Collected data entries:
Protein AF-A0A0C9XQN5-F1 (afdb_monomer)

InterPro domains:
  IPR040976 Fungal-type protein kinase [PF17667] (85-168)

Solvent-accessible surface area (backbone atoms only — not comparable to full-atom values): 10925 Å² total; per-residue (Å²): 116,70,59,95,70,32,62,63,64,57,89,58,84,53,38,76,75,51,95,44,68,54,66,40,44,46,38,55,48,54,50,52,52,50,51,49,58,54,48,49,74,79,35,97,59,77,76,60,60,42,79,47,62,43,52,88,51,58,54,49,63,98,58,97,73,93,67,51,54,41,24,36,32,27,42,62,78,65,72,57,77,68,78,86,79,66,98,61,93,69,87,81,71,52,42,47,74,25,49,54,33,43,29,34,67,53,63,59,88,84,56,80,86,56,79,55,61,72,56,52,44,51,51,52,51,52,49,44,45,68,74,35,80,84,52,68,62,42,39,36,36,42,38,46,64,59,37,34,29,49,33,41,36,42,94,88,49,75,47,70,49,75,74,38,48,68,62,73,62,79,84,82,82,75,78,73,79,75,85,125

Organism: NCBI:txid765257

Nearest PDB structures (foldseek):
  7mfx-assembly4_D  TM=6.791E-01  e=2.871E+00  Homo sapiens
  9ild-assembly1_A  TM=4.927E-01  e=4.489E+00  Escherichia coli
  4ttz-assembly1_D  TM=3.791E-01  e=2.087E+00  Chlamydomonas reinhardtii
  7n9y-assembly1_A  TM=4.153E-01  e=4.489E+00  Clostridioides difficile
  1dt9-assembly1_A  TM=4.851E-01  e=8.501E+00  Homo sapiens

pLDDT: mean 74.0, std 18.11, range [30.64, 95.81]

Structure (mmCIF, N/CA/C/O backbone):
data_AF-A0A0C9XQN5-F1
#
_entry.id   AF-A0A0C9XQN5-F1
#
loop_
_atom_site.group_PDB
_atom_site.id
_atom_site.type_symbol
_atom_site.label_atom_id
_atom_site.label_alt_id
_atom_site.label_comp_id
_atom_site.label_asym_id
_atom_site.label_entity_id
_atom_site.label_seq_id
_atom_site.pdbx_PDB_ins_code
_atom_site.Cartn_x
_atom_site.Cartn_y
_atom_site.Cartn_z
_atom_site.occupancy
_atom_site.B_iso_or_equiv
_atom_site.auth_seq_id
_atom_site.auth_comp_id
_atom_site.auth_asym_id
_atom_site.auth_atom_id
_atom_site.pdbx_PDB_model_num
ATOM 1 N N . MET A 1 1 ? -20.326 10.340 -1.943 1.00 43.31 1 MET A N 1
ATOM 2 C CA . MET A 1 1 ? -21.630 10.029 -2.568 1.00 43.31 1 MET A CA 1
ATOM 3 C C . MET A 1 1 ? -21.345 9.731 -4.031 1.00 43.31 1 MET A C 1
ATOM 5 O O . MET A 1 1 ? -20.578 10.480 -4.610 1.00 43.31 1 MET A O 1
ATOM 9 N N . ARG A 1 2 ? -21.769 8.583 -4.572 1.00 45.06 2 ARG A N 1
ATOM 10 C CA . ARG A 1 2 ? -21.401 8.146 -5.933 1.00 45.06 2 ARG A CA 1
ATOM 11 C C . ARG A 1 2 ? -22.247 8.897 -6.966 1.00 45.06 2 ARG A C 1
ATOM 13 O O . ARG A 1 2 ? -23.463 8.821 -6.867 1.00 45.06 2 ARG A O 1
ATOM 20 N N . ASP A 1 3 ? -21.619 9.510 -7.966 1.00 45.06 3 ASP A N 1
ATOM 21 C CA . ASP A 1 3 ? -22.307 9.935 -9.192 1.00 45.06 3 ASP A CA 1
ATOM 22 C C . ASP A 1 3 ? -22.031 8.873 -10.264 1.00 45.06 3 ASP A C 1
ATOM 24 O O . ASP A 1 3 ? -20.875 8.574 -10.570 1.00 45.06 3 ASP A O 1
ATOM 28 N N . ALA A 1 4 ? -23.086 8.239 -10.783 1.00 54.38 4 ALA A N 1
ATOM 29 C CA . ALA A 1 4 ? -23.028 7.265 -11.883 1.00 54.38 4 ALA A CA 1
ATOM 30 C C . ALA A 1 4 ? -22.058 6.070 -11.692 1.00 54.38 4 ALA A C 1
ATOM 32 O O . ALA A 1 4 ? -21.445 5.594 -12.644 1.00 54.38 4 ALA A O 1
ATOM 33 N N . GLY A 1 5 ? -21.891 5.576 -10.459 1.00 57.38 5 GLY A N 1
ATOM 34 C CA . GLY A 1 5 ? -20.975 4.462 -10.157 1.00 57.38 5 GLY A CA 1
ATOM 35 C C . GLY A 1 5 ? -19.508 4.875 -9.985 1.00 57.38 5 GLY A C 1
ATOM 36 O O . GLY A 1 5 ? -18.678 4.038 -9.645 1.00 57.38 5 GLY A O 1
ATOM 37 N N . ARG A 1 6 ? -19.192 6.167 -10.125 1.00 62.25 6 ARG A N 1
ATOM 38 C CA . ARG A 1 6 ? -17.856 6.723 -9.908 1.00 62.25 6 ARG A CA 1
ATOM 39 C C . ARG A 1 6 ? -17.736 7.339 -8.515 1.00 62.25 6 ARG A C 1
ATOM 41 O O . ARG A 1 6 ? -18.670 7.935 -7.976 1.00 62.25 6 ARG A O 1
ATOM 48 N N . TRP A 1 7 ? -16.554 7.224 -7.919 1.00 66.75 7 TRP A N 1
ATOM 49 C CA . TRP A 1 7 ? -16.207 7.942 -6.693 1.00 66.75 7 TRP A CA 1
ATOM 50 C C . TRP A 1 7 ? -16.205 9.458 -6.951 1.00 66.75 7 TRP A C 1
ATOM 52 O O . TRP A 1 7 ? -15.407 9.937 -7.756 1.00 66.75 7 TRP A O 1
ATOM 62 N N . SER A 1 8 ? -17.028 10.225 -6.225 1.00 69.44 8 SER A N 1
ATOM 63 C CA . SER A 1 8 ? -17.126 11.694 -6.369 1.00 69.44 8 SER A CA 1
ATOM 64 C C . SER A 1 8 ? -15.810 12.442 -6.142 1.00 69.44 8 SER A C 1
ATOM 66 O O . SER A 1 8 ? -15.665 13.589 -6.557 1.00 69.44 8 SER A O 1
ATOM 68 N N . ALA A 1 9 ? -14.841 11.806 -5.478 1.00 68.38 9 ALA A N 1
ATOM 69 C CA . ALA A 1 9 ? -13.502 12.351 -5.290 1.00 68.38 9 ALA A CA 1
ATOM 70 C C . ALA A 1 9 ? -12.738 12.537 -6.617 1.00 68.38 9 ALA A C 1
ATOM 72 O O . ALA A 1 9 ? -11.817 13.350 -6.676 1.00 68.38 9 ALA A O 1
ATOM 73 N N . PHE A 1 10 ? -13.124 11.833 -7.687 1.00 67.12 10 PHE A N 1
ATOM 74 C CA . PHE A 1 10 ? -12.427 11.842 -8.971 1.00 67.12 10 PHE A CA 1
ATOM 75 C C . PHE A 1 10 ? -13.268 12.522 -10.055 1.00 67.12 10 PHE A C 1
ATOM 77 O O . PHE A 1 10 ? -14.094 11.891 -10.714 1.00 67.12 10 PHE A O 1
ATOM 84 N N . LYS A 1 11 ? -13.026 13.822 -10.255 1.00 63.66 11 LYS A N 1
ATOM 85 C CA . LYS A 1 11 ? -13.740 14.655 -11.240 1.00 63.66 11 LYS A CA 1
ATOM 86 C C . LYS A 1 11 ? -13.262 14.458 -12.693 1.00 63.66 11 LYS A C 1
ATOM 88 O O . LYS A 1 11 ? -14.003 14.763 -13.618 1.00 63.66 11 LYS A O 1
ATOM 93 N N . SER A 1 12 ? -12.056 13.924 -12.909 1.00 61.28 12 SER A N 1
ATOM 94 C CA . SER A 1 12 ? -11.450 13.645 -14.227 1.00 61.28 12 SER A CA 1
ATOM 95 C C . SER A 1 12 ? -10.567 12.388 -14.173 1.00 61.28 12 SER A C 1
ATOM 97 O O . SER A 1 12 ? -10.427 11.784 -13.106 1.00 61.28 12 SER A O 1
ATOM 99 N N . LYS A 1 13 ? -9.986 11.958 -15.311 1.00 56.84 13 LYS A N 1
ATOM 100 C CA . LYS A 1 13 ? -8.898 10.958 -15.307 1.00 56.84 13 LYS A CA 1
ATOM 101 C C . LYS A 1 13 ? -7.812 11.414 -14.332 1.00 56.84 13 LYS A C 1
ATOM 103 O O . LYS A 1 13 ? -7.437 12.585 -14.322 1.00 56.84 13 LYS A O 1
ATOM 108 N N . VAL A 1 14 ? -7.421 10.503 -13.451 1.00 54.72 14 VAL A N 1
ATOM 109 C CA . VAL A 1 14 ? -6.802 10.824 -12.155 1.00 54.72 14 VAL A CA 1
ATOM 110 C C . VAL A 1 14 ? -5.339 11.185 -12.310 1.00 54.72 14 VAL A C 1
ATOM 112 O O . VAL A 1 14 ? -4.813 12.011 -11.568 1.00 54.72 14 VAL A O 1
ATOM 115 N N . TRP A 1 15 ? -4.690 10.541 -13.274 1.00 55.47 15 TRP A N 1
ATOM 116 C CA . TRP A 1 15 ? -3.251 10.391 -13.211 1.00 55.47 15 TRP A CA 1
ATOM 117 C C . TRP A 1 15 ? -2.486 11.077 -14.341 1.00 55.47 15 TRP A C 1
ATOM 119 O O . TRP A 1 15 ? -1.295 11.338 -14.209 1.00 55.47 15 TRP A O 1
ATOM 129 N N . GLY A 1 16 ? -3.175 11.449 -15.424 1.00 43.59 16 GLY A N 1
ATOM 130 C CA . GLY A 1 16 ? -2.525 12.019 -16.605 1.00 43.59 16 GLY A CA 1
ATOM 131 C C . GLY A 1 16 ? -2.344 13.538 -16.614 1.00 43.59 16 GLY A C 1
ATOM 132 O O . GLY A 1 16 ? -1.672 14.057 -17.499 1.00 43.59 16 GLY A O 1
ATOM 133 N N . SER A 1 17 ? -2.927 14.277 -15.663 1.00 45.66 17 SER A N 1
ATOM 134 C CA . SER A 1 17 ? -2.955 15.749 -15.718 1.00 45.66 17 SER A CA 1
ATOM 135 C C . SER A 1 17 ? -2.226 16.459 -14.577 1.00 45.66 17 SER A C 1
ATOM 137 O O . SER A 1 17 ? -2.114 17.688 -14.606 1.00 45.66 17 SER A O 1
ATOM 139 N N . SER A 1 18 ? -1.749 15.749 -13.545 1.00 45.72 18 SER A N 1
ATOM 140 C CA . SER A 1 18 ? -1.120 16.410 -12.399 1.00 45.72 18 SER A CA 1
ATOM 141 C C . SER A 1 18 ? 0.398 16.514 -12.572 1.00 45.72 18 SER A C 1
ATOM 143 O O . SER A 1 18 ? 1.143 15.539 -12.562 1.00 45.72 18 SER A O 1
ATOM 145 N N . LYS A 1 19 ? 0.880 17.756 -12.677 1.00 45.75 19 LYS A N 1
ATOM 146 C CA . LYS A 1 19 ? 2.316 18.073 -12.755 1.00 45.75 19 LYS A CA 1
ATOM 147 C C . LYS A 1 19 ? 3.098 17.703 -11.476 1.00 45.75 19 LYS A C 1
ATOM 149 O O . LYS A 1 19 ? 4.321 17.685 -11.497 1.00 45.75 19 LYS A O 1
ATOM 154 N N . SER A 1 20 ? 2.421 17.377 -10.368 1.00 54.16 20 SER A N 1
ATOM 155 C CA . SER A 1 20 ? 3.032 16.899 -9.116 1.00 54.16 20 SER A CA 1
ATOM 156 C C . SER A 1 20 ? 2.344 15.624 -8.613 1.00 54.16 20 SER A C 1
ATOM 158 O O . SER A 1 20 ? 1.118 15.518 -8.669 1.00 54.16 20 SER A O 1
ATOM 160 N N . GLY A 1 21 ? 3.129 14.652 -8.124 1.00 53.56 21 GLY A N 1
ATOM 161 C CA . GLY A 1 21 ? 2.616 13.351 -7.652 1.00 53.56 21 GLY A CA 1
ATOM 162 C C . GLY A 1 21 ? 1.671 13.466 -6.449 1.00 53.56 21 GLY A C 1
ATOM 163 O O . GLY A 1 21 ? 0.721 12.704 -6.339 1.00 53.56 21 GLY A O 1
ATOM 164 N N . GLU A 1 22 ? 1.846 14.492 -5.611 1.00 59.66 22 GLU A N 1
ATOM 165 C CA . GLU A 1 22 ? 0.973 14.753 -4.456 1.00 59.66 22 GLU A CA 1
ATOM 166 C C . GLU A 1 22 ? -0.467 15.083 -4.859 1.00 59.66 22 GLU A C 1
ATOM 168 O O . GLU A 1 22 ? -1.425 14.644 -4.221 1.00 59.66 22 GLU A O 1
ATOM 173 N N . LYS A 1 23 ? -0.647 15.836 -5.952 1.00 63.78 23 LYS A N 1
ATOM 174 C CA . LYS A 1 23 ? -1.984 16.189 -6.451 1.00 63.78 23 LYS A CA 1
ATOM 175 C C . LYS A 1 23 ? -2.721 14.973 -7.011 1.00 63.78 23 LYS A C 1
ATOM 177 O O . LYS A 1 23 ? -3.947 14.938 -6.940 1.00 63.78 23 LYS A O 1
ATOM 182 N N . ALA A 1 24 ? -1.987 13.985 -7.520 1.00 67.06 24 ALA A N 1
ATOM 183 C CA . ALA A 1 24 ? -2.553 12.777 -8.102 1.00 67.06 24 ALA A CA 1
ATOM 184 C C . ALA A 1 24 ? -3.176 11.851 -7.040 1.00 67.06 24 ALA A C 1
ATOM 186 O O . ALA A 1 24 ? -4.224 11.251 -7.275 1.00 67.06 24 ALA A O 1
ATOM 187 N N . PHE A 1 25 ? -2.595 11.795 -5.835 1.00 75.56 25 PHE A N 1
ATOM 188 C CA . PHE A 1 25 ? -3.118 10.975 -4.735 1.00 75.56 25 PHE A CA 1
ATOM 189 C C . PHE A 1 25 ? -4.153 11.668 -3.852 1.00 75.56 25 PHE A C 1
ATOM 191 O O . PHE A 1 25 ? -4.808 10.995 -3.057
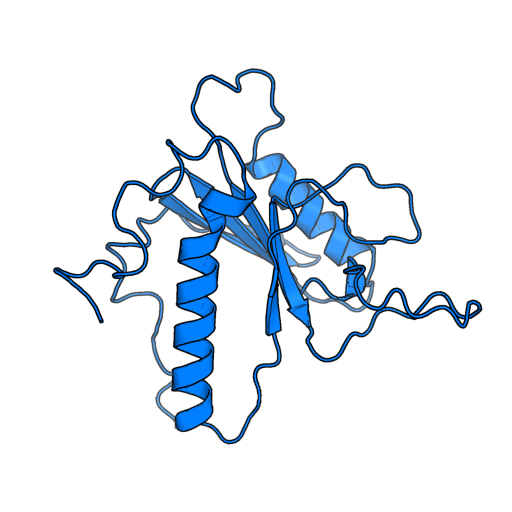 1.00 75.56 25 PHE A O 1
ATOM 198 N N . LYS A 1 26 ? -4.357 12.985 -3.970 1.00 80.12 26 LYS A N 1
ATOM 199 C CA . LYS A 1 26 ? -5.338 13.690 -3.128 1.00 80.12 26 LYS A CA 1
ATOM 200 C C . LYS A 1 26 ? -6.755 13.094 -3.222 1.00 80.12 26 LYS A C 1
ATOM 202 O O . LYS A 1 26 ? -7.372 12.900 -2.175 1.00 80.12 26 LYS A O 1
ATOM 207 N N . PRO A 1 27 ? -7.278 12.739 -4.412 1.00 79.19 27 PRO A N 1
ATOM 208 C CA . PRO A 1 27 ? -8.548 12.024 -4.516 1.00 79.19 27 PRO A CA 1
ATOM 209 C C . PRO A 1 27 ? -8.561 10.675 -3.784 1.00 79.19 27 PRO A C 1
ATOM 211 O O . PRO A 1 27 ? -9.549 10.357 -3.127 1.00 79.19 27 PRO A O 1
ATOM 214 N N . VAL A 1 28 ? -7.465 9.910 -3.854 1.00 80.06 28 VAL A N 1
ATOM 215 C CA . VAL A 1 28 ? -7.317 8.613 -3.171 1.00 80.06 28 VAL A CA 1
ATOM 216 C C . VAL A 1 28 ? -7.327 8.806 -1.654 1.00 80.06 28 VAL A C 1
ATOM 218 O O . VAL A 1 28 ? -8.099 8.142 -0.967 1.00 80.06 28 VAL A O 1
ATOM 221 N N . SER A 1 29 ? -6.565 9.776 -1.140 1.00 84.75 29 SER A N 1
ATOM 222 C CA . SER A 1 29 ? -6.582 10.172 0.276 1.00 84.75 29 SER A CA 1
ATOM 223 C C . SER A 1 29 ? -8.001 10.483 0.753 1.00 84.75 29 SER A C 1
ATOM 225 O O . SER A 1 29 ? -8.433 9.945 1.764 1.00 84.75 29 SER A O 1
ATOM 227 N N . ASN A 1 30 ? -8.762 11.276 -0.009 1.00 85.00 30 ASN A N 1
ATOM 228 C CA . ASN A 1 30 ? -10.136 11.627 0.356 1.00 85.00 30 ASN A CA 1
ATOM 229 C C . ASN A 1 30 ? -11.068 10.400 0.411 1.00 85.00 30 ASN A C 1
ATOM 231 O O . ASN A 1 30 ? -12.021 10.388 1.191 1.00 85.00 30 ASN A O 1
ATOM 235 N N . VAL A 1 31 ? -10.831 9.380 -0.427 1.00 84.50 31 VAL A N 1
ATOM 236 C CA . VAL A 1 31 ? -11.575 8.112 -0.360 1.00 84.50 31 VAL A CA 1
ATOM 237 C C . VAL A 1 31 ? -11.212 7.346 0.908 1.00 84.50 31 VAL A C 1
ATOM 239 O O . VAL A 1 31 ? -12.125 6.918 1.609 1.00 84.50 31 VAL A O 1
ATOM 242 N N . PHE A 1 32 ? -9.924 7.221 1.243 1.00 87.06 32 PHE A N 1
ATOM 243 C CA . PHE A 1 32 ? -9.493 6.600 2.502 1.00 87.06 32 PHE A CA 1
ATOM 244 C C . PHE A 1 32 ? -10.090 7.312 3.719 1.00 87.06 32 PHE A C 1
ATOM 246 O O . PHE A 1 32 ? -10.664 6.650 4.579 1.00 87.06 32 PHE A O 1
ATOM 253 N N . ASP A 1 33 ? -10.049 8.645 3.755 1.00 87.69 33 ASP A N 1
ATOM 254 C CA . ASP A 1 33 ? -10.621 9.441 4.847 1.00 87.69 33 ASP A CA 1
ATOM 255 C C . ASP A 1 33 ? -12.134 9.221 4.977 1.00 87.69 33 ASP A C 1
ATOM 257 O O . ASP A 1 33 ? -12.666 9.102 6.082 1.00 87.69 33 ASP A O 1
ATOM 261 N N . ALA A 1 34 ? -12.847 9.132 3.848 1.00 87.44 34 ALA A N 1
ATOM 262 C CA . ALA A 1 34 ? -14.273 8.831 3.847 1.00 87.44 34 ALA A CA 1
ATOM 263 C C . ALA A 1 34 ? -14.558 7.413 4.364 1.00 87.44 34 ALA A C 1
ATOM 265 O O . ALA A 1 34 ? -15.465 7.250 5.177 1.00 87.44 34 ALA A O 1
ATOM 266 N N . VAL A 1 35 ? -13.787 6.408 3.933 1.00 86.62 35 VAL A N 1
ATOM 267 C CA . VAL A 1 35 ? -13.921 5.023 4.416 1.00 86.62 35 VAL A CA 1
ATOM 268 C C . VAL A 1 35 ? -13.649 4.949 5.913 1.00 86.62 35 VAL A C 1
ATOM 270 O O . VAL A 1 35 ? -14.460 4.378 6.631 1.00 86.62 35 VAL A O 1
ATOM 273 N N . ILE A 1 36 ? -12.567 5.568 6.394 1.00 88.38 36 ILE A N 1
ATOM 274 C CA . ILE A 1 36 ? -12.231 5.624 7.821 1.00 88.38 36 ILE A CA 1
ATOM 275 C C . ILE A 1 36 ? -13.367 6.278 8.603 1.00 88.38 36 ILE A C 1
ATOM 277 O O . ILE A 1 36 ? -13.844 5.704 9.574 1.00 88.38 36 ILE A O 1
ATOM 281 N N . ARG A 1 37 ? -13.855 7.442 8.159 1.00 87.19 37 ARG A N 1
ATOM 282 C CA . ARG A 1 37 ? -14.945 8.149 8.839 1.00 87.19 37 ARG A CA 1
ATOM 283 C C . ARG A 1 37 ? -16.206 7.298 8.958 1.00 87.19 37 ARG A C 1
ATOM 285 O O . ARG A 1 37 ? -16.843 7.334 10.004 1.00 87.19 37 ARG A O 1
ATOM 292 N N . GLU A 1 38 ? -16.603 6.592 7.901 1.00 87.94 38 GLU A N 1
ATOM 293 C CA . GLU A 1 38 ? -17.799 5.745 7.957 1.00 87.94 38 GLU A CA 1
ATOM 294 C C . GLU A 1 38 ? -17.556 4.458 8.760 1.00 87.94 38 GLU A C 1
ATOM 296 O O . GLU A 1 38 ? -18.405 4.079 9.563 1.00 87.94 38 GLU A O 1
ATOM 301 N N . ALA A 1 39 ? -16.388 3.824 8.624 1.00 86.94 39 ALA A N 1
ATOM 302 C CA . ALA A 1 39 ? -16.028 2.632 9.391 1.00 86.94 39 ALA A CA 1
ATOM 303 C C . ALA A 1 39 ? -15.972 2.914 10.899 1.00 86.94 39 ALA A C 1
ATOM 305 O O . ALA A 1 39 ? -16.486 2.118 11.678 1.00 86.94 39 ALA A O 1
ATOM 306 N N . SER A 1 40 ? -15.447 4.072 11.310 1.00 86.25 40 SER A N 1
ATOM 307 C CA . SER A 1 40 ? -15.414 4.497 12.716 1.00 86.25 40 SER A CA 1
ATOM 308 C C . SER A 1 40 ? -16.796 4.765 13.319 1.00 86.25 40 SER A C 1
ATOM 310 O O . SER A 1 40 ? -16.917 4.853 14.532 1.00 86.25 40 SER A O 1
ATOM 312 N N . LYS A 1 41 ? -17.847 4.937 12.505 1.00 87.25 41 LYS A N 1
ATOM 313 C CA . LYS A 1 41 ? -19.230 5.011 13.016 1.00 87.25 41 LYS A CA 1
ATOM 314 C C . LYS A 1 41 ? -19.829 3.627 13.249 1.00 87.25 41 LYS A C 1
ATOM 316 O O . LYS A 1 41 ? -20.735 3.489 14.059 1.00 87.25 41 LYS A O 1
ATOM 321 N N . ALA A 1 42 ? -19.375 2.636 12.484 1.00 87.56 42 ALA A N 1
ATOM 322 C CA . ALA A 1 42 ? -19.870 1.264 12.530 1.00 87.56 42 ALA A CA 1
ATOM 323 C C . ALA A 1 42 ? -19.036 0.355 13.451 1.00 87.56 42 ALA A C 1
ATOM 325 O O . ALA A 1 42 ? -19.442 -0.769 13.728 1.00 87.56 42 ALA A O 1
ATOM 326 N N . SER A 1 43 ? -17.866 0.819 13.891 1.00 83.00 43 SER A N 1
ATOM 327 C CA . SER A 1 43 ? -16.916 0.076 14.713 1.00 83.00 43 SER A CA 1
ATOM 328 C C . SER A 1 43 ? -16.364 0.968 15.815 1.00 83.00 43 SER A C 1
ATOM 330 O O . SER A 1 43 ? -15.951 2.092 15.547 1.00 83.00 43 SER A O 1
ATOM 332 N N . ASP A 1 44 ? -16.243 0.420 17.023 1.00 82.50 44 ASP A N 1
ATOM 333 C CA . ASP A 1 44 ? -15.563 1.072 18.151 1.00 82.50 44 ASP A CA 1
ATOM 334 C C . ASP A 1 44 ? -14.027 1.025 18.030 1.00 82.50 44 ASP A C 1
ATOM 336 O O . ASP A 1 44 ? -13.298 1.395 18.951 1.00 82.50 44 ASP A O 1
ATOM 340 N N . THR A 1 45 ? -13.499 0.537 16.901 1.00 82.88 45 THR A N 1
ATOM 341 C CA . THR A 1 45 ? -12.056 0.413 16.683 1.00 82.88 45 THR A CA 1
ATOM 342 C C . THR A 1 45 ? -11.520 1.603 15.884 1.00 82.88 45 THR A C 1
ATOM 344 O O . THR A 1 45 ? -11.981 1.839 14.764 1.00 82.88 45 THR A O 1
ATOM 347 N N . PRO A 1 46 ? -10.494 2.318 16.382 1.00 85.31 46 PRO A N 1
ATOM 348 C CA . PRO A 1 46 ? -9.859 3.388 15.625 1.00 85.31 46 PRO A CA 1
ATOM 349 C C . PRO A 1 46 ? -9.117 2.848 14.395 1.00 85.31 46 PRO A C 1
ATOM 351 O O . PRO A 1 46 ? -8.668 1.697 14.353 1.00 85.31 46 PRO A O 1
ATOM 354 N N . ALA A 1 47 ? -8.939 3.706 13.388 1.00 88.19 47 ALA A N 1
ATOM 355 C CA . ALA A 1 47 ? -8.143 3.368 12.217 1.00 88.19 47 ALA A CA 1
ATOM 356 C C . ALA A 1 47 ? -6.694 3.062 12.621 1.00 88.19 47 ALA A C 1
ATOM 358 O O . ALA A 1 47 ? -6.013 3.889 13.220 1.00 88.19 47 ALA A O 1
ATOM 359 N N . LYS A 1 48 ? -6.214 1.873 12.251 1.00 90.31 48 LYS A N 1
ATOM 360 C CA . LYS A 1 48 ? -4.829 1.442 12.509 1.00 90.31 48 LYS A CA 1
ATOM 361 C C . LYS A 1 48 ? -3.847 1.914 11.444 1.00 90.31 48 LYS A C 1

WHAT TO DO:
Will you return exactly the lines above from the one with "ATOM 109 C CA" down to the one with "ATOM 117 C C", counting both as part of the range?

ANSWER BOX:
ATOM 109 C CA . VAL A 1 14 ? -6.802 10.824 -12.155 1.00 54.72 14 VAL A CA 1
ATOM 110 C C . VAL A 1 14 ? -5.339 11.185 -12.310 1.00 54.72 14 VAL A C 1
ATOM 112 O O . VAL A 1 14 ? -4.813 12.011 -11.568 1.00 54.72 14 VAL A O 1
ATOM 115 N N . TRP A 1 15 ? -4.690 10.541 -13.274 1.00 55.47 15 TRP A N 1
ATOM 116 C CA . TRP A 1 15 ? -3.251 10.391 -13.211 1.00 55.47 15 TRP A CA 1
ATOM 117 C C . TRP A 1 15 ? -2.486 11.077 -14.341 1.00 55.47 15 TRP A C 1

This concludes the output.